■ LISTED ENTRIES:
------------------------------------------------------------
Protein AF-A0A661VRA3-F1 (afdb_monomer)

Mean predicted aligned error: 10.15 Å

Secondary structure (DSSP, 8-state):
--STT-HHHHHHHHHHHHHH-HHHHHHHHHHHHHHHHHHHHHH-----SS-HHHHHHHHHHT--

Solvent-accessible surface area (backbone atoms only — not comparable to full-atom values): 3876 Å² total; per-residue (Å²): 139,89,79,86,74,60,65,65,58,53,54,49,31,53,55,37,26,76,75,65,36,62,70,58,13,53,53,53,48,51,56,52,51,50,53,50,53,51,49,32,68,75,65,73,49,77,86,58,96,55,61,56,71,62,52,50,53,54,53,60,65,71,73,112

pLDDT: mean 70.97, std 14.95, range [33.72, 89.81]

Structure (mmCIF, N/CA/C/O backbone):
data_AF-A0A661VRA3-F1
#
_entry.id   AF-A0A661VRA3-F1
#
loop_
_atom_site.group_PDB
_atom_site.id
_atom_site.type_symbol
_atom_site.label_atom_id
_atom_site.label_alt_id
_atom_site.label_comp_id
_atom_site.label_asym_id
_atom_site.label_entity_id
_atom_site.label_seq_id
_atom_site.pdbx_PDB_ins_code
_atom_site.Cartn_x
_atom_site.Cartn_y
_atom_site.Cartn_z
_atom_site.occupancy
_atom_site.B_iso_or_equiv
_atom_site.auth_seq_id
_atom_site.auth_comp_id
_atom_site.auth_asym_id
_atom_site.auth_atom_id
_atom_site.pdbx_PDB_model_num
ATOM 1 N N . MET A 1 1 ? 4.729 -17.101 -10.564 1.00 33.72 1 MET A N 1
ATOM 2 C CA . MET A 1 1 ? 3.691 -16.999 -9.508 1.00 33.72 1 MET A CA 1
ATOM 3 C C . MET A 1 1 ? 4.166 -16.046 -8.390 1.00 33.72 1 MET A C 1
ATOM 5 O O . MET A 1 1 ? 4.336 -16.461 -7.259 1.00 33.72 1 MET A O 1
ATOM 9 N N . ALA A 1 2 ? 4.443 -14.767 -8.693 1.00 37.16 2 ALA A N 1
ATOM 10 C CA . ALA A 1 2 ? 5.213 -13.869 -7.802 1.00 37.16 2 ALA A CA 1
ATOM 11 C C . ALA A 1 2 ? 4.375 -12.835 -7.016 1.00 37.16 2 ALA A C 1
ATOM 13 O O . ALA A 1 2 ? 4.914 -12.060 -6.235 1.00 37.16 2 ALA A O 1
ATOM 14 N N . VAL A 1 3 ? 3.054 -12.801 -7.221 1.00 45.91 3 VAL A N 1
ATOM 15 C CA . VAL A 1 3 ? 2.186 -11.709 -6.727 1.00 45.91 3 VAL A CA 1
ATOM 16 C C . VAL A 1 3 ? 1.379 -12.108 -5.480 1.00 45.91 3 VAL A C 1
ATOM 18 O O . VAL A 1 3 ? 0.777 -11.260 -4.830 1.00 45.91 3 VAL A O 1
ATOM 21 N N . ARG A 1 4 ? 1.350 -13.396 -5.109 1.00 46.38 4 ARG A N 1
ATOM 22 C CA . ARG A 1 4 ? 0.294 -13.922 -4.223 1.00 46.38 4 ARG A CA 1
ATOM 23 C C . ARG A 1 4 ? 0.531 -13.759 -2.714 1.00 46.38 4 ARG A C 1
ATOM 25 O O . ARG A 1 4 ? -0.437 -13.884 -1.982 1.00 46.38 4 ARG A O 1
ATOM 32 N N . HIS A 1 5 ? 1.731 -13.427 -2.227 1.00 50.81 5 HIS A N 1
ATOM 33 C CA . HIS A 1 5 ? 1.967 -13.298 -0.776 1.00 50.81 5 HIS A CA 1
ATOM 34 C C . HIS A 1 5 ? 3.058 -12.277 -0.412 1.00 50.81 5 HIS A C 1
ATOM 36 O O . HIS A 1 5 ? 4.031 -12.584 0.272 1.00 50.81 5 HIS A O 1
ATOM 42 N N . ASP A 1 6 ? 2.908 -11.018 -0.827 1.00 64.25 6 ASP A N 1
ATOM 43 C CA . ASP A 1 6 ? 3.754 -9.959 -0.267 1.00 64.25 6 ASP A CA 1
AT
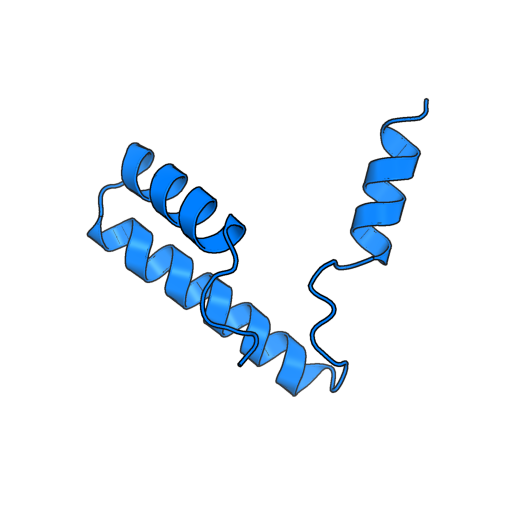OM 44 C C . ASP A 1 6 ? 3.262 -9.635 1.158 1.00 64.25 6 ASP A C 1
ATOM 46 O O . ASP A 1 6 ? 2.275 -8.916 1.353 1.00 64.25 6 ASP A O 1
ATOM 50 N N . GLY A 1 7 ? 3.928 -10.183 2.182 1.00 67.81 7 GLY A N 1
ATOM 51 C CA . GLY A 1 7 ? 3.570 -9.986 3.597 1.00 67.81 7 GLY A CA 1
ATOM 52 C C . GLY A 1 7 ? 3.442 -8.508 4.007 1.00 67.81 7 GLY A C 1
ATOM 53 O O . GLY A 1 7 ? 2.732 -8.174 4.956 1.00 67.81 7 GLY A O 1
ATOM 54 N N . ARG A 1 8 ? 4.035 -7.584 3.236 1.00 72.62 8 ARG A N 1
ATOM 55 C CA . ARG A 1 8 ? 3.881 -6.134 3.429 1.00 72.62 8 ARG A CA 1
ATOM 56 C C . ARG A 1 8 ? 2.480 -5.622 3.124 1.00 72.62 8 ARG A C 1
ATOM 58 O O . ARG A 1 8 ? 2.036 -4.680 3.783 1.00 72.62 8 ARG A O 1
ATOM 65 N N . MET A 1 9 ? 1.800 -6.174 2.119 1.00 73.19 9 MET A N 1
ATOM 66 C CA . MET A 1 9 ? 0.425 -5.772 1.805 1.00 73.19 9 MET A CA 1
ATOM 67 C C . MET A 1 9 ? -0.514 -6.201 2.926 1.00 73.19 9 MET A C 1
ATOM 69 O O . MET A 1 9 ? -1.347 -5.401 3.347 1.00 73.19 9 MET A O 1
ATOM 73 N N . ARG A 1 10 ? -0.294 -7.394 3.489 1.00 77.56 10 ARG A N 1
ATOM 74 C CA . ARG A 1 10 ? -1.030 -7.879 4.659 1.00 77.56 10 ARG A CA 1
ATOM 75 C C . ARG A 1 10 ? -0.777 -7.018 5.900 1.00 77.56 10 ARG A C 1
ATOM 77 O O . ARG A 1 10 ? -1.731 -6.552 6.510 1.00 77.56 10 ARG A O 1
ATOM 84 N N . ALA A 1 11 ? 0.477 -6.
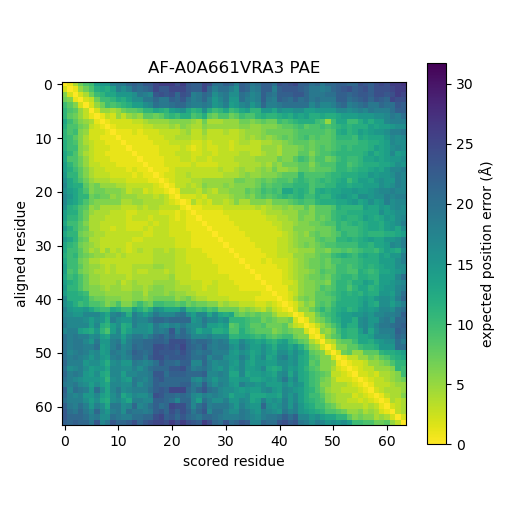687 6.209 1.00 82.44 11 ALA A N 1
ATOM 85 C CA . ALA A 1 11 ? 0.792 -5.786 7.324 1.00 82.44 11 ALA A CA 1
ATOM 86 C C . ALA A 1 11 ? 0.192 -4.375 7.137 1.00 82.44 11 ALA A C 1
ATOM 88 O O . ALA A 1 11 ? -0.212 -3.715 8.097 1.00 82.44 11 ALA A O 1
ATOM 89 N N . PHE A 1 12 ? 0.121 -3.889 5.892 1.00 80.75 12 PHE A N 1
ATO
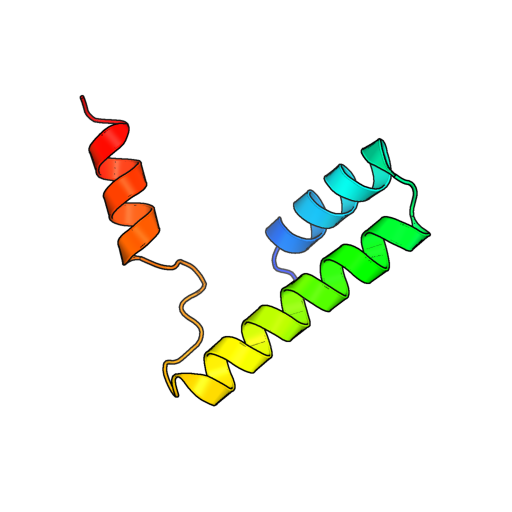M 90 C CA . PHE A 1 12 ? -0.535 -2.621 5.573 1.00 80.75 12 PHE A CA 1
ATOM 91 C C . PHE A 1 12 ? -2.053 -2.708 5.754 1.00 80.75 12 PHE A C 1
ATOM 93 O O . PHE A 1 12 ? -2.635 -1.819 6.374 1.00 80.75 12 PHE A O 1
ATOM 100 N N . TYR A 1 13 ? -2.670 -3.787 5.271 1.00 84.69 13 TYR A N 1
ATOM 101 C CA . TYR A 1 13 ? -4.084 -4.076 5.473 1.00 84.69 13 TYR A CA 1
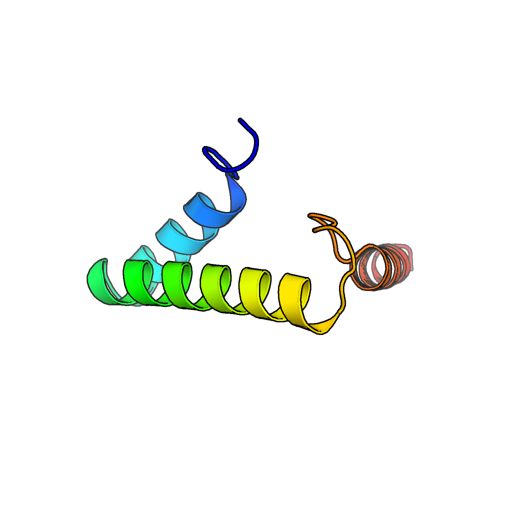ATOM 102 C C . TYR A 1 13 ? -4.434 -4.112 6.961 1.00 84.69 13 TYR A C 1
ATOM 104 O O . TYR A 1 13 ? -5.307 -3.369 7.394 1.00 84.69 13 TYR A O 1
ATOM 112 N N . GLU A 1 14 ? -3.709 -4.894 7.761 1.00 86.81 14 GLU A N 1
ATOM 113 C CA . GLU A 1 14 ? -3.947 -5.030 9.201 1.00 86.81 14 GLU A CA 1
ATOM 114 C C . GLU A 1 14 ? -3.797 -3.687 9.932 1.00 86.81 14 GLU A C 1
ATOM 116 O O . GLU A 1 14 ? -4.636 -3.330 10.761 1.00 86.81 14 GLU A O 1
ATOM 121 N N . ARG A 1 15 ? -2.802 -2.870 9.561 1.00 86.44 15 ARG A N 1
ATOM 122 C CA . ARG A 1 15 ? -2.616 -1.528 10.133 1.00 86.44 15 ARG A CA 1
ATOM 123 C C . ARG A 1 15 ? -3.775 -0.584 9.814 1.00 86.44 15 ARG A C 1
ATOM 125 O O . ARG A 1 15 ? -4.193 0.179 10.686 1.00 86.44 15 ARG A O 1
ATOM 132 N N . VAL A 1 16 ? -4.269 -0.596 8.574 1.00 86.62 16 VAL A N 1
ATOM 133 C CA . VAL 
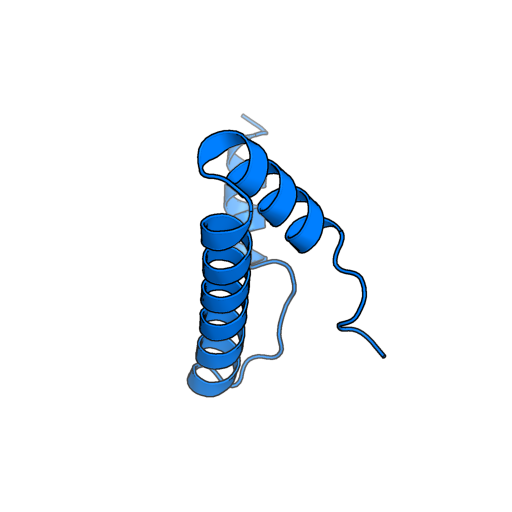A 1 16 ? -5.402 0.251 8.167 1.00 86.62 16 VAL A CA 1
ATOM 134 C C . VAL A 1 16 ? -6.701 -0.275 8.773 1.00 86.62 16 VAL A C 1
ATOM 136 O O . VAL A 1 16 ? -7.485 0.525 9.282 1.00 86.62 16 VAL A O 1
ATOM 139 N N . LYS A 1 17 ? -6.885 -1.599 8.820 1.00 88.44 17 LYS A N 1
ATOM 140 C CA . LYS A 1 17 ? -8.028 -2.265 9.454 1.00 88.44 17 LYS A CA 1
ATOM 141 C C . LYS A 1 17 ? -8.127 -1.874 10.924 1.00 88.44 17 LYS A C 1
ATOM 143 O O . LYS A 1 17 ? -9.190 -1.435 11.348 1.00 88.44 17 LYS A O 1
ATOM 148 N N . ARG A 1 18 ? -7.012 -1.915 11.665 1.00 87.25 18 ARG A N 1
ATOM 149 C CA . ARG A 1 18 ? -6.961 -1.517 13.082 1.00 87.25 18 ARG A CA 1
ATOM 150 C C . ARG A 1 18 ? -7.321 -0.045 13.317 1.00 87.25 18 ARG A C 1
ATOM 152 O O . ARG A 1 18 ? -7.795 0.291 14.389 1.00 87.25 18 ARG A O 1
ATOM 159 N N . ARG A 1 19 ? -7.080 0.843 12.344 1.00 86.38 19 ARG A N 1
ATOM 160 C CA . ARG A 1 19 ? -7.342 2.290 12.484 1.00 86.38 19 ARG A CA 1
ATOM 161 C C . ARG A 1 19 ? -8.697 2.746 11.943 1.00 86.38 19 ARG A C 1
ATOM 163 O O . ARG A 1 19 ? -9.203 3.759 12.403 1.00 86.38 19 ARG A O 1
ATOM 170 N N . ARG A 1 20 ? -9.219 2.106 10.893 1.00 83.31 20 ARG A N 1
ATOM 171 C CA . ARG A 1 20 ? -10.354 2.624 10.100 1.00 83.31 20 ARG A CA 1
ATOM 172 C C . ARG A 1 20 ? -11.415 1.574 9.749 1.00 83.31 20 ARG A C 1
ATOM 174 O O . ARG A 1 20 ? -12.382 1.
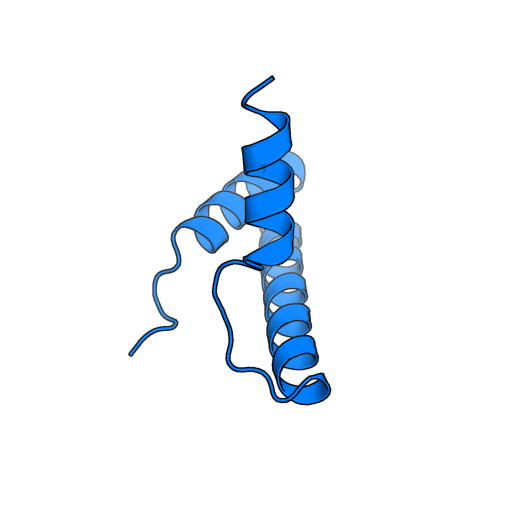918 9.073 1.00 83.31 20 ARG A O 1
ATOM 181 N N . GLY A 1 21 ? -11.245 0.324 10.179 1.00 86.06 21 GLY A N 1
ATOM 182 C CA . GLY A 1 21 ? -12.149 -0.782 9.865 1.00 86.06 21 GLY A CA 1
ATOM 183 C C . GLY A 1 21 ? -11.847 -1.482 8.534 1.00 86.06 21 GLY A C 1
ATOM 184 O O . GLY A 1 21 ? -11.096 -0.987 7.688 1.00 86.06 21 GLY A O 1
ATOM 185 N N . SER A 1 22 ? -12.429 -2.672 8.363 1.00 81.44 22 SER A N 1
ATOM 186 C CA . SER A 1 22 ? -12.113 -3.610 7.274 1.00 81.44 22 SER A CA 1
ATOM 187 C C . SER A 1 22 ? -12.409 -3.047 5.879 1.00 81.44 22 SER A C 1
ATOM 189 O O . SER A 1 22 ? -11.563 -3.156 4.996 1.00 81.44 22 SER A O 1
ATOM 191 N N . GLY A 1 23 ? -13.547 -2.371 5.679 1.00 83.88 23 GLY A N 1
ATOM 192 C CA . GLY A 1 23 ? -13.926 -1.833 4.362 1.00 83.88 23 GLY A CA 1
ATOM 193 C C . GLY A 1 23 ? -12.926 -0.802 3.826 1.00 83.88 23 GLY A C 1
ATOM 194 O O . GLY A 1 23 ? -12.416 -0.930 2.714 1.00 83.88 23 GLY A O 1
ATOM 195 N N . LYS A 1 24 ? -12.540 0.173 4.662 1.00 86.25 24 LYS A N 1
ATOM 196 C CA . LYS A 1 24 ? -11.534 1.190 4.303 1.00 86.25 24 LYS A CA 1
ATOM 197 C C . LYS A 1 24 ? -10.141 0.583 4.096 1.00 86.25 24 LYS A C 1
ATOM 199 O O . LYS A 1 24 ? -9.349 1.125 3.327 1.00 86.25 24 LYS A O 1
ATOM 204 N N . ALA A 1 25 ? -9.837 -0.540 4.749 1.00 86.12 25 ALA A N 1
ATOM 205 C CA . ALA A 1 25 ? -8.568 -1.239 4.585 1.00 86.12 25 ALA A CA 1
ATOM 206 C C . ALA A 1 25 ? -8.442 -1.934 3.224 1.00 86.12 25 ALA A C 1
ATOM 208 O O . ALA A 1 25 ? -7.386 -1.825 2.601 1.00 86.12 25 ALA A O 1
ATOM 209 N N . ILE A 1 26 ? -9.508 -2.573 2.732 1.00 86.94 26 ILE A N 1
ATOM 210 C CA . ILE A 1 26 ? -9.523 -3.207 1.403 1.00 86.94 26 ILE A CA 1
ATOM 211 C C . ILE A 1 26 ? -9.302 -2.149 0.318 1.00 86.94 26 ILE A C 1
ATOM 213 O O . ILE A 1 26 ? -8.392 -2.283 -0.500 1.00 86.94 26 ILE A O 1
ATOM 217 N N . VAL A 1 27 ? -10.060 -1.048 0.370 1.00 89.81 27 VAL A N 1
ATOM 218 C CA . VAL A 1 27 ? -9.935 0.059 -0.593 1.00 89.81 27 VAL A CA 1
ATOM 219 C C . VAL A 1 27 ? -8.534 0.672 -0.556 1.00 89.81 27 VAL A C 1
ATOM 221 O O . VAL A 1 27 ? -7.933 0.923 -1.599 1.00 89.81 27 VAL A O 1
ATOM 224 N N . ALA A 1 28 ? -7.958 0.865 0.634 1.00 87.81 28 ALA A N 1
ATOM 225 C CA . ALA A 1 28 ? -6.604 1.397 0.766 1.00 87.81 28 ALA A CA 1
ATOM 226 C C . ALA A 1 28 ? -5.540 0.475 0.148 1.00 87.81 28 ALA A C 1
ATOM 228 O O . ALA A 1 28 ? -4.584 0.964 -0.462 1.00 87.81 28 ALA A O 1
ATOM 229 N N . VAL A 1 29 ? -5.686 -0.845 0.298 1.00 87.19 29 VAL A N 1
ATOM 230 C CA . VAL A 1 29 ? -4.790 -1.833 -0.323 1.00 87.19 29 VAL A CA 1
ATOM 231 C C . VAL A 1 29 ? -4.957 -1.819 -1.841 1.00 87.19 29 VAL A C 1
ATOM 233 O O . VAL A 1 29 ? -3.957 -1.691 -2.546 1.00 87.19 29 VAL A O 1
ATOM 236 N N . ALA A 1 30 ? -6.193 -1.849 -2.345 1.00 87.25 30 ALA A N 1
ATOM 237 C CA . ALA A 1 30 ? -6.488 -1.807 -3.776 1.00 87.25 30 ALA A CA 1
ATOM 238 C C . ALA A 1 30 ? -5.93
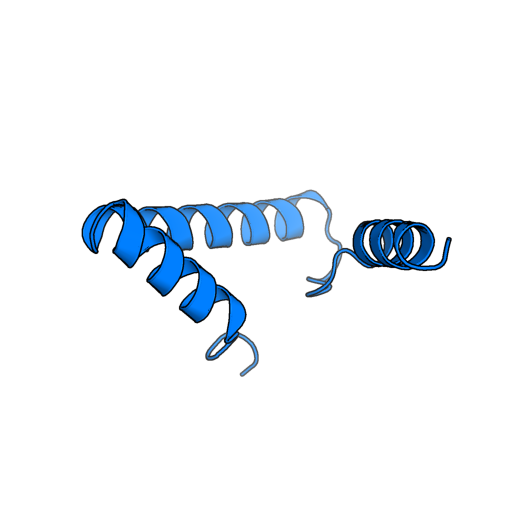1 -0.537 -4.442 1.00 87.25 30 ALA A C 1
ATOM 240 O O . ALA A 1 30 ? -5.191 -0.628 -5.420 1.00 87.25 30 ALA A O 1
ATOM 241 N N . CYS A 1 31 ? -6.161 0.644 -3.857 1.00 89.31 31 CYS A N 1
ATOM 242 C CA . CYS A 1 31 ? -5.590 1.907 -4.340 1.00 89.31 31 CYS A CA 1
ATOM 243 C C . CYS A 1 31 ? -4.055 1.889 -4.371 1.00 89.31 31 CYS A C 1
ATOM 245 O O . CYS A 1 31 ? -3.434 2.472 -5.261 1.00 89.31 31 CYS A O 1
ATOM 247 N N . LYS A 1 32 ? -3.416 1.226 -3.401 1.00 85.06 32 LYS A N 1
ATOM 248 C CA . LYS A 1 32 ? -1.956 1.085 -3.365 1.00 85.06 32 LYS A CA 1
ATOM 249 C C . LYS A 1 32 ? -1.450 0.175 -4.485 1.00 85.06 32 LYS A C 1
------------------------------------------------------------
■ THE TASK: When a line in the material includes the word "backbone", copy it out.

■ SOLUTION FOR THIS EXERCISE:
Solvent-accessible surface area (backbone atoms only — not comparable to full-atom values): 3876 Å² total; per-residue (Å²): 139,89,79,86,74,60,65,65,58,53,54,49,31,53,55,37,26,76,75,65,36,62,70,58,13,53,53,53,48,51,56,52,51,50,53,50,53,51,49,32,68,75,65,73,49,77,86,58,96,55,61,56,71,62,52,50,53,54,53,60,65,71,73,112
Structure (mmCIF, N/CA/C/O backbone):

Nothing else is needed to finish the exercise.